_Task requirements_
Show, from the records below, all lines that contain the word "Protein".
===== Data supplied
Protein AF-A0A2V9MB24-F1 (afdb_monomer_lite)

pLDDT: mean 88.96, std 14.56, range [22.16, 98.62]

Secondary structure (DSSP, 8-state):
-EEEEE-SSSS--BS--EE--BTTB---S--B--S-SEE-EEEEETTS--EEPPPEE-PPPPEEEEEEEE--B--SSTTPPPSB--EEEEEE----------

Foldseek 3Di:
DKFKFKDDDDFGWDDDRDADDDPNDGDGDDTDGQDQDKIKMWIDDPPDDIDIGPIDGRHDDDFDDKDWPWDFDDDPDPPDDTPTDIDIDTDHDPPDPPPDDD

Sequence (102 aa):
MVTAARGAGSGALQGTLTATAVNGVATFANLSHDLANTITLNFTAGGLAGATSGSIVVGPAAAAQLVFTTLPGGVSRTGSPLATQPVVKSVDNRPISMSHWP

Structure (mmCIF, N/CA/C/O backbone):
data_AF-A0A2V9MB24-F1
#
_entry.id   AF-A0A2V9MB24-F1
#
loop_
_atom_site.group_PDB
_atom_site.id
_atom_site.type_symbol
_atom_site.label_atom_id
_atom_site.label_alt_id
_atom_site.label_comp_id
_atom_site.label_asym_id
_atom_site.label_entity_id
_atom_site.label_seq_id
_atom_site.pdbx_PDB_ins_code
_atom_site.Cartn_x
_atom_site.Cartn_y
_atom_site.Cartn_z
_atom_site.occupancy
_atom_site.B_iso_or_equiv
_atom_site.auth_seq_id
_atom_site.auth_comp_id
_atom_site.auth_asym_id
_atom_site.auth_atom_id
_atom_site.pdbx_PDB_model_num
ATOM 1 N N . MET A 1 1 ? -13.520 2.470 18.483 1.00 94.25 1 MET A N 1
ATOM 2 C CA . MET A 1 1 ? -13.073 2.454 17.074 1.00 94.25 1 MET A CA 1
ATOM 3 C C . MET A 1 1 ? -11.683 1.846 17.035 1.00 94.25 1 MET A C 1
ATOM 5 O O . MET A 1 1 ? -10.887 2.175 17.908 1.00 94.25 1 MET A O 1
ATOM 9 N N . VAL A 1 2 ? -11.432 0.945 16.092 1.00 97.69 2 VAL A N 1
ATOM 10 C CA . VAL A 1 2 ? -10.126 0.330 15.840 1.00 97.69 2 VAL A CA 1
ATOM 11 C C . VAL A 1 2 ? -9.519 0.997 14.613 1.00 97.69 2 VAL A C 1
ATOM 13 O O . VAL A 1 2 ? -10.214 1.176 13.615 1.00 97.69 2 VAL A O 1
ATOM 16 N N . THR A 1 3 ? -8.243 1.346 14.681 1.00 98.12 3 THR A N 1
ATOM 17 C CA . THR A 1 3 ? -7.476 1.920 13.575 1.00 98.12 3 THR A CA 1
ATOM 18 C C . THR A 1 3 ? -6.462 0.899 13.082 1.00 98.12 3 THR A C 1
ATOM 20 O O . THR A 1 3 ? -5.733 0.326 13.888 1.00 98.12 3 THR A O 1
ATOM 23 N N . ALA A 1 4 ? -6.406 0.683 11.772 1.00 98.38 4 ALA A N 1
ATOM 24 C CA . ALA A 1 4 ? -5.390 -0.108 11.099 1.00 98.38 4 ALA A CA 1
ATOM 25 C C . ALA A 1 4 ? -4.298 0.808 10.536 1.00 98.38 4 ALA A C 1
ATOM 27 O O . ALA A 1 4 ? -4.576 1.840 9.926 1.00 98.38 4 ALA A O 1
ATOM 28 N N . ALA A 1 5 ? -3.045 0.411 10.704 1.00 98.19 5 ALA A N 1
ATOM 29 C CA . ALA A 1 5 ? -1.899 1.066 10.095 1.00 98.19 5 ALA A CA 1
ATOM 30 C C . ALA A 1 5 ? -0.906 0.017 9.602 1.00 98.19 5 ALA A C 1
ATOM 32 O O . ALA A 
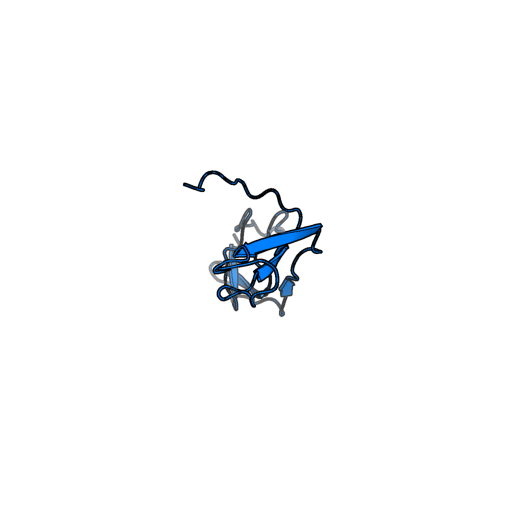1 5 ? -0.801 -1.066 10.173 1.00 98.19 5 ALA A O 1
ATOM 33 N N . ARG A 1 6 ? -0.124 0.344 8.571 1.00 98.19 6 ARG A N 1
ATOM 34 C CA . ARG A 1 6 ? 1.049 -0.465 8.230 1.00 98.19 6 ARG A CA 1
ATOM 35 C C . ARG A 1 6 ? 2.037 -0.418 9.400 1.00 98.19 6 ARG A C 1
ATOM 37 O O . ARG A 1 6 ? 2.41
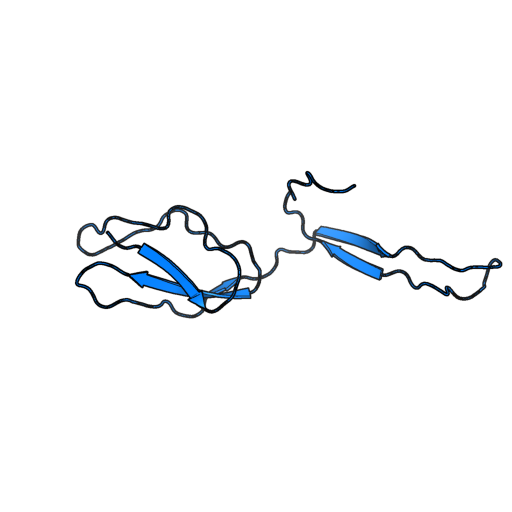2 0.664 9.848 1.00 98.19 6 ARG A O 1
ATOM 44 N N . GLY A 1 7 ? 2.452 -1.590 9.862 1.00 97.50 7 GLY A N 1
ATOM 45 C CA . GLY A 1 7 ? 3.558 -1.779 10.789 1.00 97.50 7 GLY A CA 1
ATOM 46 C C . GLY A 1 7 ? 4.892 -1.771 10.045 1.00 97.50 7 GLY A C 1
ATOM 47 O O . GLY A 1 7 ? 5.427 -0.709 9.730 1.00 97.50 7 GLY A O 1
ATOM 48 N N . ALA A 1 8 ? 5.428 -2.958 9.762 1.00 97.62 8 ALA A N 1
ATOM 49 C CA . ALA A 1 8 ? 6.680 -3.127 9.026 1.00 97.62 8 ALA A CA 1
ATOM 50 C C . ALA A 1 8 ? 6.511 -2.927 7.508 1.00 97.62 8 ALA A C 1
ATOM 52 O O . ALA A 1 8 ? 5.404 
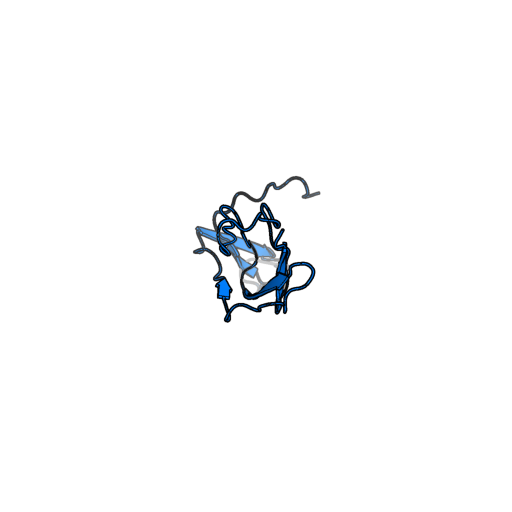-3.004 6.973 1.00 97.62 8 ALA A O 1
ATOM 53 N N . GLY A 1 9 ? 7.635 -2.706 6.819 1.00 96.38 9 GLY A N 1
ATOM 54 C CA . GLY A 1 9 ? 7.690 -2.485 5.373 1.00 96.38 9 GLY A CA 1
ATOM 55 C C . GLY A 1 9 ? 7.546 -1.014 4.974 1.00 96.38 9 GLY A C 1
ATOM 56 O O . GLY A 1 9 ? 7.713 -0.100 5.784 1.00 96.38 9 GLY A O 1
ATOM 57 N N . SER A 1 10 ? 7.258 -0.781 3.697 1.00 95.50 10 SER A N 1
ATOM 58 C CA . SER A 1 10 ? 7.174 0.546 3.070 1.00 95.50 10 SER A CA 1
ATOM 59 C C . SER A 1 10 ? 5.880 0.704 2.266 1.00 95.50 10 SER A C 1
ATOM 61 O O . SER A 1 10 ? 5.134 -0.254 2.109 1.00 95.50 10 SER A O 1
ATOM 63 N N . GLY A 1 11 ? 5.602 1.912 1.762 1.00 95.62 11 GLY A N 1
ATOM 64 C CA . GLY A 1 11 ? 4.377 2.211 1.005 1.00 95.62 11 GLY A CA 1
==========
===== Data supplied
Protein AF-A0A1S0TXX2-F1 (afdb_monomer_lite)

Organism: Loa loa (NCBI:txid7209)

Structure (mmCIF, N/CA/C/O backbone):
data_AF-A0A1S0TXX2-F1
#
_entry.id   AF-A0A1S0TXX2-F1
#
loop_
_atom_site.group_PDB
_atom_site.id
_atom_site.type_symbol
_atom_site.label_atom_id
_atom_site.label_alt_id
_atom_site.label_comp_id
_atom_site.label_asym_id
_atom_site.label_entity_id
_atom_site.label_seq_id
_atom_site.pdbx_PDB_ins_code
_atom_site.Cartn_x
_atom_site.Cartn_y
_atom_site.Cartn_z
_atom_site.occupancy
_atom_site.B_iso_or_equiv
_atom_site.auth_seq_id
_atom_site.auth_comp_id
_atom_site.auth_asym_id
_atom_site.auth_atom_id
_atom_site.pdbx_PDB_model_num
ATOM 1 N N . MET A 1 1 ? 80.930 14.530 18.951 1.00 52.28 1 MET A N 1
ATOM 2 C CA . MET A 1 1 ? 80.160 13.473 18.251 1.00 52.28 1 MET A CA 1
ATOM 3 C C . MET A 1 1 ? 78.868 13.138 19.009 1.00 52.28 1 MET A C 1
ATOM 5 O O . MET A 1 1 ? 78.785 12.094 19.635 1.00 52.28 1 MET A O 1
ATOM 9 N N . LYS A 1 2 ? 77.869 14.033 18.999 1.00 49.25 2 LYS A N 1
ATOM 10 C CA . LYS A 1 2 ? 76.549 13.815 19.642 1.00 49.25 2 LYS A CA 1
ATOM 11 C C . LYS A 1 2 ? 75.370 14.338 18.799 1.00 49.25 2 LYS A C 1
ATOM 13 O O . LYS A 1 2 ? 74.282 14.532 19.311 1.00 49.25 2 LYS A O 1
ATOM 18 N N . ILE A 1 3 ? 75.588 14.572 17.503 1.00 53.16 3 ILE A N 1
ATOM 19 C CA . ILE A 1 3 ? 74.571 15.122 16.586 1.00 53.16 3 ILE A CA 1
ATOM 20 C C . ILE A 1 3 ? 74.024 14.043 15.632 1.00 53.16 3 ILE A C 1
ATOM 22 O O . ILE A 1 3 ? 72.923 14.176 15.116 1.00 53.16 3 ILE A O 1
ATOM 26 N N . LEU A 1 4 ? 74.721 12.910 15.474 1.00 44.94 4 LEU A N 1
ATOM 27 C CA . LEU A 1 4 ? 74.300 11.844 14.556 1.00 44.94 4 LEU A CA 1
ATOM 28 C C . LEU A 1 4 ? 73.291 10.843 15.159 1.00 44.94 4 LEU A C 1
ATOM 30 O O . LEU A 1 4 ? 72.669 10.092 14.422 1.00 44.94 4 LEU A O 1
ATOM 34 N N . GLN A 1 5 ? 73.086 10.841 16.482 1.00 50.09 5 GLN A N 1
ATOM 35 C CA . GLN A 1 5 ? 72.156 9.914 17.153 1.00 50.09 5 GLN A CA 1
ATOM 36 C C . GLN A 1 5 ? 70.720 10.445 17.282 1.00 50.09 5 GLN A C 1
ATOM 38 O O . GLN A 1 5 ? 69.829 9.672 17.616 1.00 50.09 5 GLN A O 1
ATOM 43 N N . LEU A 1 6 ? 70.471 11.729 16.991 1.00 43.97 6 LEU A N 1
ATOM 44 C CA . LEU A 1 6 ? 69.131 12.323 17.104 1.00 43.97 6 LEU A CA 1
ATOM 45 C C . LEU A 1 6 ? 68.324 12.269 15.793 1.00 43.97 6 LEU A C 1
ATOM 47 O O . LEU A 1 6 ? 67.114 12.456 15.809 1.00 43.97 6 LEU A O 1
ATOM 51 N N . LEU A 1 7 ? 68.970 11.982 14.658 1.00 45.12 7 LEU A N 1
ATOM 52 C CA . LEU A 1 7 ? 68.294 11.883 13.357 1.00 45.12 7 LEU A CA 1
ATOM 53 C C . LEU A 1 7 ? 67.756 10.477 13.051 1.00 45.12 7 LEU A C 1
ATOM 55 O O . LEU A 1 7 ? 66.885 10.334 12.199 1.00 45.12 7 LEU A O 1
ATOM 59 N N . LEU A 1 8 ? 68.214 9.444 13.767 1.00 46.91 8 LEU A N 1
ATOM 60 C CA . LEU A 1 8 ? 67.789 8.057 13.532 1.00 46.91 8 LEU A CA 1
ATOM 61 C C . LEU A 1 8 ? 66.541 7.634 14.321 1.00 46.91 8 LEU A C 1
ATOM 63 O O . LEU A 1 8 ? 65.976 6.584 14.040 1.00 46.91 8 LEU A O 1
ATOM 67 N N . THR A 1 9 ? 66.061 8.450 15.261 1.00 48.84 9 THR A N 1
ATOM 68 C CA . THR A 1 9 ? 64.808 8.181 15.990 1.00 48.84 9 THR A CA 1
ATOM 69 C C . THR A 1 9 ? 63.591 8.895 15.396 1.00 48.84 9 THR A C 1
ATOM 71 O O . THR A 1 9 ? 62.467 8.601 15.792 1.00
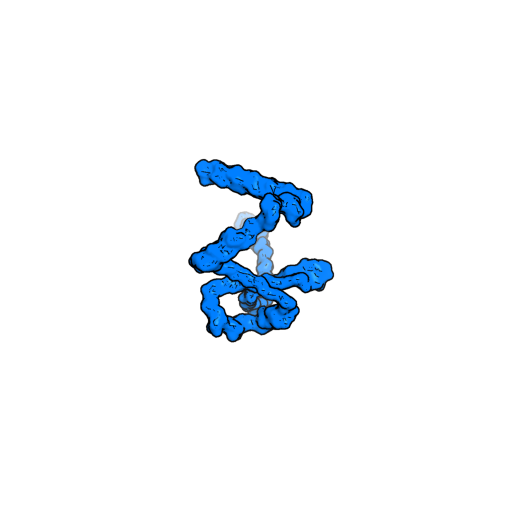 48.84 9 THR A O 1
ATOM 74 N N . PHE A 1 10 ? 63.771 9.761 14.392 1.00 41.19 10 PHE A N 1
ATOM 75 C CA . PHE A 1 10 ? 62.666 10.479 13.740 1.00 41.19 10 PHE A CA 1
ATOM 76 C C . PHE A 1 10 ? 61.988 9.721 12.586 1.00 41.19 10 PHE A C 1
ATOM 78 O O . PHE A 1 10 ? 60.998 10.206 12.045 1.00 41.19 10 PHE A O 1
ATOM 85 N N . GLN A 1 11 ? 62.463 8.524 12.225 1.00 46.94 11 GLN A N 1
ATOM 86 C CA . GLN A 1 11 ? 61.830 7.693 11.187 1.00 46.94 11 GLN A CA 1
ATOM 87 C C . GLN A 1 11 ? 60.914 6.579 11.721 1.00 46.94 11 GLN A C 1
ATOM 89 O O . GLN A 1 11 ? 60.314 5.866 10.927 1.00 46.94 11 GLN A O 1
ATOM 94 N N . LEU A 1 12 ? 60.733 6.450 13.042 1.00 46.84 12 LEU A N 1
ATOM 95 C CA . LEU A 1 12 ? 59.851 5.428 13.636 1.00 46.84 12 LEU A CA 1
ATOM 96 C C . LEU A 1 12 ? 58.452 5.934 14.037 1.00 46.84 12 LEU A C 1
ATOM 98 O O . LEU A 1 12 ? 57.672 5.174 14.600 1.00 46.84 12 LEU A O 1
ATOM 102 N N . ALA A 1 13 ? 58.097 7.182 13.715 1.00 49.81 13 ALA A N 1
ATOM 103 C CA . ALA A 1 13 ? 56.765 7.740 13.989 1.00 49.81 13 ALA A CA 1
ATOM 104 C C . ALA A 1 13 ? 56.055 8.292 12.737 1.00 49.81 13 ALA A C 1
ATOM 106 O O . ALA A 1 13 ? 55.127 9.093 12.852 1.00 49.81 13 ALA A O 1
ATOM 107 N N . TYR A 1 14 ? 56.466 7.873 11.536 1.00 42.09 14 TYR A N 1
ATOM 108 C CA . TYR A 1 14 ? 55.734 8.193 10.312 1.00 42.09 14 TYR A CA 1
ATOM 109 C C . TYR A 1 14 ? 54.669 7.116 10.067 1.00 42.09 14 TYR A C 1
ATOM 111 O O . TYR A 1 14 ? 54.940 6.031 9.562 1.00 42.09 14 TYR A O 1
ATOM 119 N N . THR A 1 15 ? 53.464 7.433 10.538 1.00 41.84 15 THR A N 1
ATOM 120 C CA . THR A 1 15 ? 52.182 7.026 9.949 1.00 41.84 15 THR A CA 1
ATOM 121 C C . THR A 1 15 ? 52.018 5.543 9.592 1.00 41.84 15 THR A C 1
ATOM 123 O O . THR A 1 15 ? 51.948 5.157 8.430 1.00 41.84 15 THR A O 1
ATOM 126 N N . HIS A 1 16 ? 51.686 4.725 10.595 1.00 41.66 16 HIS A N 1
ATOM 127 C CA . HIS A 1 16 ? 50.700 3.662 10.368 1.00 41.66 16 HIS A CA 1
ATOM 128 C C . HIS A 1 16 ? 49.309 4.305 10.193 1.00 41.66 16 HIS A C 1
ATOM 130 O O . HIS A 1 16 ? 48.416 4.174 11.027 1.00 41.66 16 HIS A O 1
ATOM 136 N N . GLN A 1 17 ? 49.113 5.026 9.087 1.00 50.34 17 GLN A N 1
==========
_Answer box_
Protein AF-A0A2V9MB24-F1 (afdb_monomer_lite)
Protein AF-A0A1S0TXX2-F1 (afdb_monomer_lite)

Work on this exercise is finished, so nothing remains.